Exercise: From the entries below, transcribe exactly the lines between the line holding "ATOM 71 N N" and the line holding "ATOM 95 C CA", inclusive; skip all other lines.

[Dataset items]
****************************************

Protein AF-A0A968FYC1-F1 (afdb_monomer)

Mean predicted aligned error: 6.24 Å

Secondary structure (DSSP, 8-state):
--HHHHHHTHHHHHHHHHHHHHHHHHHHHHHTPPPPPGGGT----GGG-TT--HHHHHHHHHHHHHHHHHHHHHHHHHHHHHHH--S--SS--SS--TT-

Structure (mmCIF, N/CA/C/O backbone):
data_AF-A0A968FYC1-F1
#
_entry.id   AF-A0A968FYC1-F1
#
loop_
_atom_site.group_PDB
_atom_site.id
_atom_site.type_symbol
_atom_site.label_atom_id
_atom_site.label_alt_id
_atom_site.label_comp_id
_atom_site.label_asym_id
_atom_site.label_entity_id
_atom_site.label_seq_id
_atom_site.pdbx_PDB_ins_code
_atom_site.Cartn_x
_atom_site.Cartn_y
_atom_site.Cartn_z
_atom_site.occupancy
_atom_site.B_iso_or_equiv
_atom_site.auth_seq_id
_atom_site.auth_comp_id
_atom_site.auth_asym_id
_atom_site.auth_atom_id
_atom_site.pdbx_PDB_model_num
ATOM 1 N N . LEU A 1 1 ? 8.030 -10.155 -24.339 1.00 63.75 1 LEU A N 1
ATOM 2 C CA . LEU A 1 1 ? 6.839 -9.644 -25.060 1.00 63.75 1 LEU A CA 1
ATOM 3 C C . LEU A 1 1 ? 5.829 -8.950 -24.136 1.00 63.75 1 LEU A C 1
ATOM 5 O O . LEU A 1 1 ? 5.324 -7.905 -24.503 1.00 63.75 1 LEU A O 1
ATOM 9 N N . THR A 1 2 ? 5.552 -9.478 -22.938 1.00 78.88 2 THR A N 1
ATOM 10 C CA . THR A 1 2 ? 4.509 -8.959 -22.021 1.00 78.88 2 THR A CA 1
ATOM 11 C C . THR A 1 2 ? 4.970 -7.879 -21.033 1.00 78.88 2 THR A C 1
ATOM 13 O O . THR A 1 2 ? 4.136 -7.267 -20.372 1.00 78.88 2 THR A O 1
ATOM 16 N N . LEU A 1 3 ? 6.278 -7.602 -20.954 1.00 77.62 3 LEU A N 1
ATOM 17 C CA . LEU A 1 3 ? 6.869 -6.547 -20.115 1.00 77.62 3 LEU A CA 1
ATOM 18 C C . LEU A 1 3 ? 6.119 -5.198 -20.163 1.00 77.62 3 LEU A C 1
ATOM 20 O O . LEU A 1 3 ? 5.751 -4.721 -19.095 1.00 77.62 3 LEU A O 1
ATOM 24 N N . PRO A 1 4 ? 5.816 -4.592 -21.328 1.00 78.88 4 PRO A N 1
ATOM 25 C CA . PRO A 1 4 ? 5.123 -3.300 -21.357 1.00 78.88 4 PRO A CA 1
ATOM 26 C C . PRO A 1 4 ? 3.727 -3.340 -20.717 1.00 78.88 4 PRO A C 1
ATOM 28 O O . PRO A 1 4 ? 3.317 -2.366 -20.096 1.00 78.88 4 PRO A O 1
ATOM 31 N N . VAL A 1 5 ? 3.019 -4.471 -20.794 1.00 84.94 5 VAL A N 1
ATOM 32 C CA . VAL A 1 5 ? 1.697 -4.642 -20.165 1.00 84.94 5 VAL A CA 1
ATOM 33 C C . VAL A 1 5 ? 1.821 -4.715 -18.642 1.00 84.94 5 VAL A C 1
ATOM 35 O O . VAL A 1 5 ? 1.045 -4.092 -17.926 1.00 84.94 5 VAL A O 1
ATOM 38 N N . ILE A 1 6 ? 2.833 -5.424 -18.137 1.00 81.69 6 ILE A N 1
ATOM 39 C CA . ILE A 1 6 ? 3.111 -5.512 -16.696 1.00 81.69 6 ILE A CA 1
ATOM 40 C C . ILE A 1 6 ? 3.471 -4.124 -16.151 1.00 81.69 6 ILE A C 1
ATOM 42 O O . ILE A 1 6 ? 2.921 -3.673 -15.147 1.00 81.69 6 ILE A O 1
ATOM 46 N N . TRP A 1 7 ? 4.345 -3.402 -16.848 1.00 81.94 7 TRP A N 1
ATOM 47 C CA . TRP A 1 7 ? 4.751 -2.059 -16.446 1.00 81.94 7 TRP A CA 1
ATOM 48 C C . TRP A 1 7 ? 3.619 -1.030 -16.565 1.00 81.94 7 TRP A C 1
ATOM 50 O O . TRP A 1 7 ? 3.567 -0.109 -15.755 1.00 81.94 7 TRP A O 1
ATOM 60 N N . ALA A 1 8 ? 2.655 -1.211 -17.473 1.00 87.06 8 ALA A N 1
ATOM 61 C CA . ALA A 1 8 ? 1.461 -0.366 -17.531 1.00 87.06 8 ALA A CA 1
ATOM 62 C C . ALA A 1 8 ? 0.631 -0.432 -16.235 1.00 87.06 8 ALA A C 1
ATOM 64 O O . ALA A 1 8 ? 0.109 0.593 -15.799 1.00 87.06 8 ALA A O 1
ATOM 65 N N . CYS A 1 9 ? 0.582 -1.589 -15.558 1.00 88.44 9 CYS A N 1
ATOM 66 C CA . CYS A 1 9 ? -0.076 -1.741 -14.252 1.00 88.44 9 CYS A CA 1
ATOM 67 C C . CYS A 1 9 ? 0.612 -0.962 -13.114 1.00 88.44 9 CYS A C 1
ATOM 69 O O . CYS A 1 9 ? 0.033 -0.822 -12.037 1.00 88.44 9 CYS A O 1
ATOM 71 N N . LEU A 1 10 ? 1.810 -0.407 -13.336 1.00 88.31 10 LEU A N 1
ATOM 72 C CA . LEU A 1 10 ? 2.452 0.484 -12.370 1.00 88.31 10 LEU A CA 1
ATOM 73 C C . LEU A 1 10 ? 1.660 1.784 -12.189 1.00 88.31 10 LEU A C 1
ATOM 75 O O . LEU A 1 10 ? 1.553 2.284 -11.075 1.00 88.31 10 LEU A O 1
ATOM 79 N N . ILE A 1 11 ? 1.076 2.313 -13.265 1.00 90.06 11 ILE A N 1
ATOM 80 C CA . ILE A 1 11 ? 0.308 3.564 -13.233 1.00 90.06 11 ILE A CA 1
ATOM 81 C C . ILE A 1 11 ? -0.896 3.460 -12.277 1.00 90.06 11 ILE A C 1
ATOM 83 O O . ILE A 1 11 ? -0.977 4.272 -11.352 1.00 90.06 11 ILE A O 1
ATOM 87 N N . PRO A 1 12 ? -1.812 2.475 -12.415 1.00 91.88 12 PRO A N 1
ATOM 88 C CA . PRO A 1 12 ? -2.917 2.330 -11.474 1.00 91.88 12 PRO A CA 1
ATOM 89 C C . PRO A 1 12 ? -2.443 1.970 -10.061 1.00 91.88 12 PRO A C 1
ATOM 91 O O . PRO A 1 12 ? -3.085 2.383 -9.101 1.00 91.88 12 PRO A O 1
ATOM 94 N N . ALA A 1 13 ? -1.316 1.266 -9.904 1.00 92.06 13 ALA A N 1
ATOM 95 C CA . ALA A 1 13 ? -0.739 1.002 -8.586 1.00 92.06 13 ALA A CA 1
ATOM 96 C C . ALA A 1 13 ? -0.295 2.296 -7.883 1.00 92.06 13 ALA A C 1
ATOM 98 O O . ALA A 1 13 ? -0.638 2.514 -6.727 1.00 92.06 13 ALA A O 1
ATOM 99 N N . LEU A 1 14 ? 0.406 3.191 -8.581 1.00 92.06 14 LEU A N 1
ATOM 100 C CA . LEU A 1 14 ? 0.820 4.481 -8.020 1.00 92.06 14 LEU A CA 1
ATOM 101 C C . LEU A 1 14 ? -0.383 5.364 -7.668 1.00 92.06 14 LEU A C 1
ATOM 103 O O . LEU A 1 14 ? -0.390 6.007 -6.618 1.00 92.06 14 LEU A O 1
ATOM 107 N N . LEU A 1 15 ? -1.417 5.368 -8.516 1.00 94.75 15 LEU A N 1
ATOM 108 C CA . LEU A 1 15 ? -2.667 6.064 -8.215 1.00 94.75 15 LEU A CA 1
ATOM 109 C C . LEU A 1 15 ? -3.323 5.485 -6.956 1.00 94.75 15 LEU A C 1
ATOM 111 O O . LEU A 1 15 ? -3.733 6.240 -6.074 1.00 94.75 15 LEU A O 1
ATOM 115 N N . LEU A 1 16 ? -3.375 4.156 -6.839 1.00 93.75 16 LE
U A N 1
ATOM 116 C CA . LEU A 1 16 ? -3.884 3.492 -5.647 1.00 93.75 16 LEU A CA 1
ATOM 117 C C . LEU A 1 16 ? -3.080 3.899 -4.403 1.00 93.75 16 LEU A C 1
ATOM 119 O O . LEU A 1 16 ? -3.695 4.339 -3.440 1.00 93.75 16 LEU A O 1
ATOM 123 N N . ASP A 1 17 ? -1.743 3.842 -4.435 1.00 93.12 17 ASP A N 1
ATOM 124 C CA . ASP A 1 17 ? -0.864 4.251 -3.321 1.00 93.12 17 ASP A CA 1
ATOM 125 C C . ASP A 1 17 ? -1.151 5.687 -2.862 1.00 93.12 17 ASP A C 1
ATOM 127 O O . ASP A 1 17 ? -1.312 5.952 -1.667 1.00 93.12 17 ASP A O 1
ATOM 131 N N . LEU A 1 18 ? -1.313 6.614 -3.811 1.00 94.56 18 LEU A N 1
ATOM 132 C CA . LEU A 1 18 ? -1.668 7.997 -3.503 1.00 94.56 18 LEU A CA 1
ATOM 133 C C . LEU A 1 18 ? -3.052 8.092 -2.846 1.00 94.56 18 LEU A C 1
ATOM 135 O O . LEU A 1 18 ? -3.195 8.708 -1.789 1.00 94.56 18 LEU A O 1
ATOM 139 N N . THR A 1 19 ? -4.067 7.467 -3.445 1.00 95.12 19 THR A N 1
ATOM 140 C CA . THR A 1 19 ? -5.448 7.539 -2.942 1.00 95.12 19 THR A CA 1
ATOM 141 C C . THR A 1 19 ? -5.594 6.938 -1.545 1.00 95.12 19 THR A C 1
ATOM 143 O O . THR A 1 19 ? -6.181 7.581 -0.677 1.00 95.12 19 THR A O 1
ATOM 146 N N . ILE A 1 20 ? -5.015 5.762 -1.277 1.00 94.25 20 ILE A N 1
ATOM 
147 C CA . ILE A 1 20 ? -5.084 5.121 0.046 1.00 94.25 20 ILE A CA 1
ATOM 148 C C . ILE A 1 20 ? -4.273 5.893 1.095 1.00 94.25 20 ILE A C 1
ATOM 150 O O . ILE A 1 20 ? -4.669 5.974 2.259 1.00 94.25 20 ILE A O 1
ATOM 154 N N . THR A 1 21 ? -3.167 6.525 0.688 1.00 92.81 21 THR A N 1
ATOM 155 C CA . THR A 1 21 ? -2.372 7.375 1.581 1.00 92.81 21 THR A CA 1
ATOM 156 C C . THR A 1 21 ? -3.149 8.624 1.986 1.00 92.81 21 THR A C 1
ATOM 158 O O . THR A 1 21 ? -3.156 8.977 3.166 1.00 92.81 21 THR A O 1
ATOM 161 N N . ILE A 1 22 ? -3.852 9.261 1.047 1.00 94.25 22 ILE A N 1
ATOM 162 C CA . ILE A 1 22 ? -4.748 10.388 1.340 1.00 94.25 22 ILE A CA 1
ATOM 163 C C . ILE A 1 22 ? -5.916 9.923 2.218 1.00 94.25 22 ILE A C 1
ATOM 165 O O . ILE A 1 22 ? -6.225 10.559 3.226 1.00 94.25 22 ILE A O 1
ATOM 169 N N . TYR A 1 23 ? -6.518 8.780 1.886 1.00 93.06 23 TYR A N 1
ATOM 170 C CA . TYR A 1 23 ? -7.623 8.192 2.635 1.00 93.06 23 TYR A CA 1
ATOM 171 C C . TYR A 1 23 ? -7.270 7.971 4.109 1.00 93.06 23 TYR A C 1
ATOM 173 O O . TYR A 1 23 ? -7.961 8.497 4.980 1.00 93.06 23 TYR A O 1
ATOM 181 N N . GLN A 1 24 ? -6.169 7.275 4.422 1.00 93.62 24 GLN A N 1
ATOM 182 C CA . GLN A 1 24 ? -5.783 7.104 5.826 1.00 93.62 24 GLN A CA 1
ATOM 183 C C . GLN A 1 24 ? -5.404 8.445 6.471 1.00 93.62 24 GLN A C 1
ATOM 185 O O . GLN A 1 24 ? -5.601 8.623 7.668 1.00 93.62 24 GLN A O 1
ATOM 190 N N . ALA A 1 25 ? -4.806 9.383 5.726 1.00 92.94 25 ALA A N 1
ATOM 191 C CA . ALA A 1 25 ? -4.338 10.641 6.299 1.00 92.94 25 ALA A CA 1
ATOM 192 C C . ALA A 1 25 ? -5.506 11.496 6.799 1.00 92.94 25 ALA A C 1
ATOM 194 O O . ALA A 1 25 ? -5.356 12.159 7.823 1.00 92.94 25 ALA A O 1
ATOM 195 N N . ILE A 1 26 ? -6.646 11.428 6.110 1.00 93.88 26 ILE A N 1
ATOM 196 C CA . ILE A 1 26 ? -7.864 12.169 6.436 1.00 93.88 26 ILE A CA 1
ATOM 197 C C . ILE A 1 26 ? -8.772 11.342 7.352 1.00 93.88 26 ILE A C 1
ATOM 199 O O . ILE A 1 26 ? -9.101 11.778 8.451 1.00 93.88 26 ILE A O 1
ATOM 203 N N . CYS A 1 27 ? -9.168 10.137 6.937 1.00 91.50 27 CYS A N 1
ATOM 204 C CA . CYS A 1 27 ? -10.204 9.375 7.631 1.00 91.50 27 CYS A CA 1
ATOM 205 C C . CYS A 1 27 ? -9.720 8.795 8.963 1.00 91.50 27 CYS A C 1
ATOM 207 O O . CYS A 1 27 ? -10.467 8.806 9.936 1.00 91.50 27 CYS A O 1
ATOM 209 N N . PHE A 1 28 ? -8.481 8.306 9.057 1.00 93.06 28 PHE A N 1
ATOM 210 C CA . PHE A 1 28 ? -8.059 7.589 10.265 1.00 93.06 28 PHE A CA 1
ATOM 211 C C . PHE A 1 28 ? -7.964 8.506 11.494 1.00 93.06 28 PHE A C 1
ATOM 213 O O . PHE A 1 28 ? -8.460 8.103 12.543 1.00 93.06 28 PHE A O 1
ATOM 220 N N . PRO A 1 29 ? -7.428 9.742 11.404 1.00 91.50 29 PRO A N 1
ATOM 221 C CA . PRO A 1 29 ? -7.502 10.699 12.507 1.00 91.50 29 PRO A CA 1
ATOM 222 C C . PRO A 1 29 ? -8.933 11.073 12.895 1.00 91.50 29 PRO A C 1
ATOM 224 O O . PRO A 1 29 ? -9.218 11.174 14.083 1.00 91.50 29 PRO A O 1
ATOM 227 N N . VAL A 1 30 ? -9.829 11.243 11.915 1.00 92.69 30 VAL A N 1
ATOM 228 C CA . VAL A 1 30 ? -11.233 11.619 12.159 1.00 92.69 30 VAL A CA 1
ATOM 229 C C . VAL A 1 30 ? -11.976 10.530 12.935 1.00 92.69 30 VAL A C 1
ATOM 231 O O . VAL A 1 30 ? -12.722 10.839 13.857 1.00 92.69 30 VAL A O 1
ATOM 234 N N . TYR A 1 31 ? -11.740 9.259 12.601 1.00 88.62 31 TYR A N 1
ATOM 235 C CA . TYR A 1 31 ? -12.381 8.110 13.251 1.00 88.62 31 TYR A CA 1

****************************************

Expected answer:
ATOM 71 N N . LEU A 1 10 ? 1.810 -0.407 -13.336 1.00 88.31 10 LEU A N 1
ATOM 72 C CA . LEU A 1 10 ? 2.452 0.484 -12.370 1.00 88.31 10 LEU A CA 1
ATOM 73 C C . LEU A 1 10 ? 1.660 1.784 -12.189 1.00 88.31 10 LEU A C 1
ATOM 75 O O . LEU A 1 10 ? 1.553 2.284 -11.075 1.00 88.31 10 LEU A O 1
ATOM 79 N N . ILE A 1 11 ? 1.076 2.313 -13.265 1.00 90.06 11 ILE A N 1
ATOM 80 C CA . ILE A 1 11 ? 0.308 3.564 -13.233 1.00 90.06 11 ILE A CA 1
ATOM 81 C C . ILE A 1 11 ? -0.896 3.460 -12.277 1.00 90.06 11 ILE A C 1
ATOM 83 O O . ILE A 1 11 ? -0.977 4.272 -11.352 1.00 90.06 11 ILE A O 1
ATOM 87 N N . PRO A 1 12 ? -1.812 2.475 -12.415 1.00 91.88 12 PRO A N 1
ATOM 88 C CA . PRO A 1 12 ? -2.917 2.330 -11.474 1.00 91.88 12 PRO A CA 1
ATOM 89 C C . PRO A 1 12 ? -2.443 1.970 -10.061 1.00 91.88 12 PRO A C 1
ATOM 91 O O . PRO A 1 12 ? -3.085 2.383 -9.101 1.00 91.88 12 PRO A O 1
ATOM 94 N N . ALA A 1 13 ? -1.316 1.266 -9.904 1.00 92.06 13 ALA A N 1
ATOM 95 C CA . ALA A 1 13 ? -0.739 1.002 -8.586 1.00 92.06 13 ALA A CA 1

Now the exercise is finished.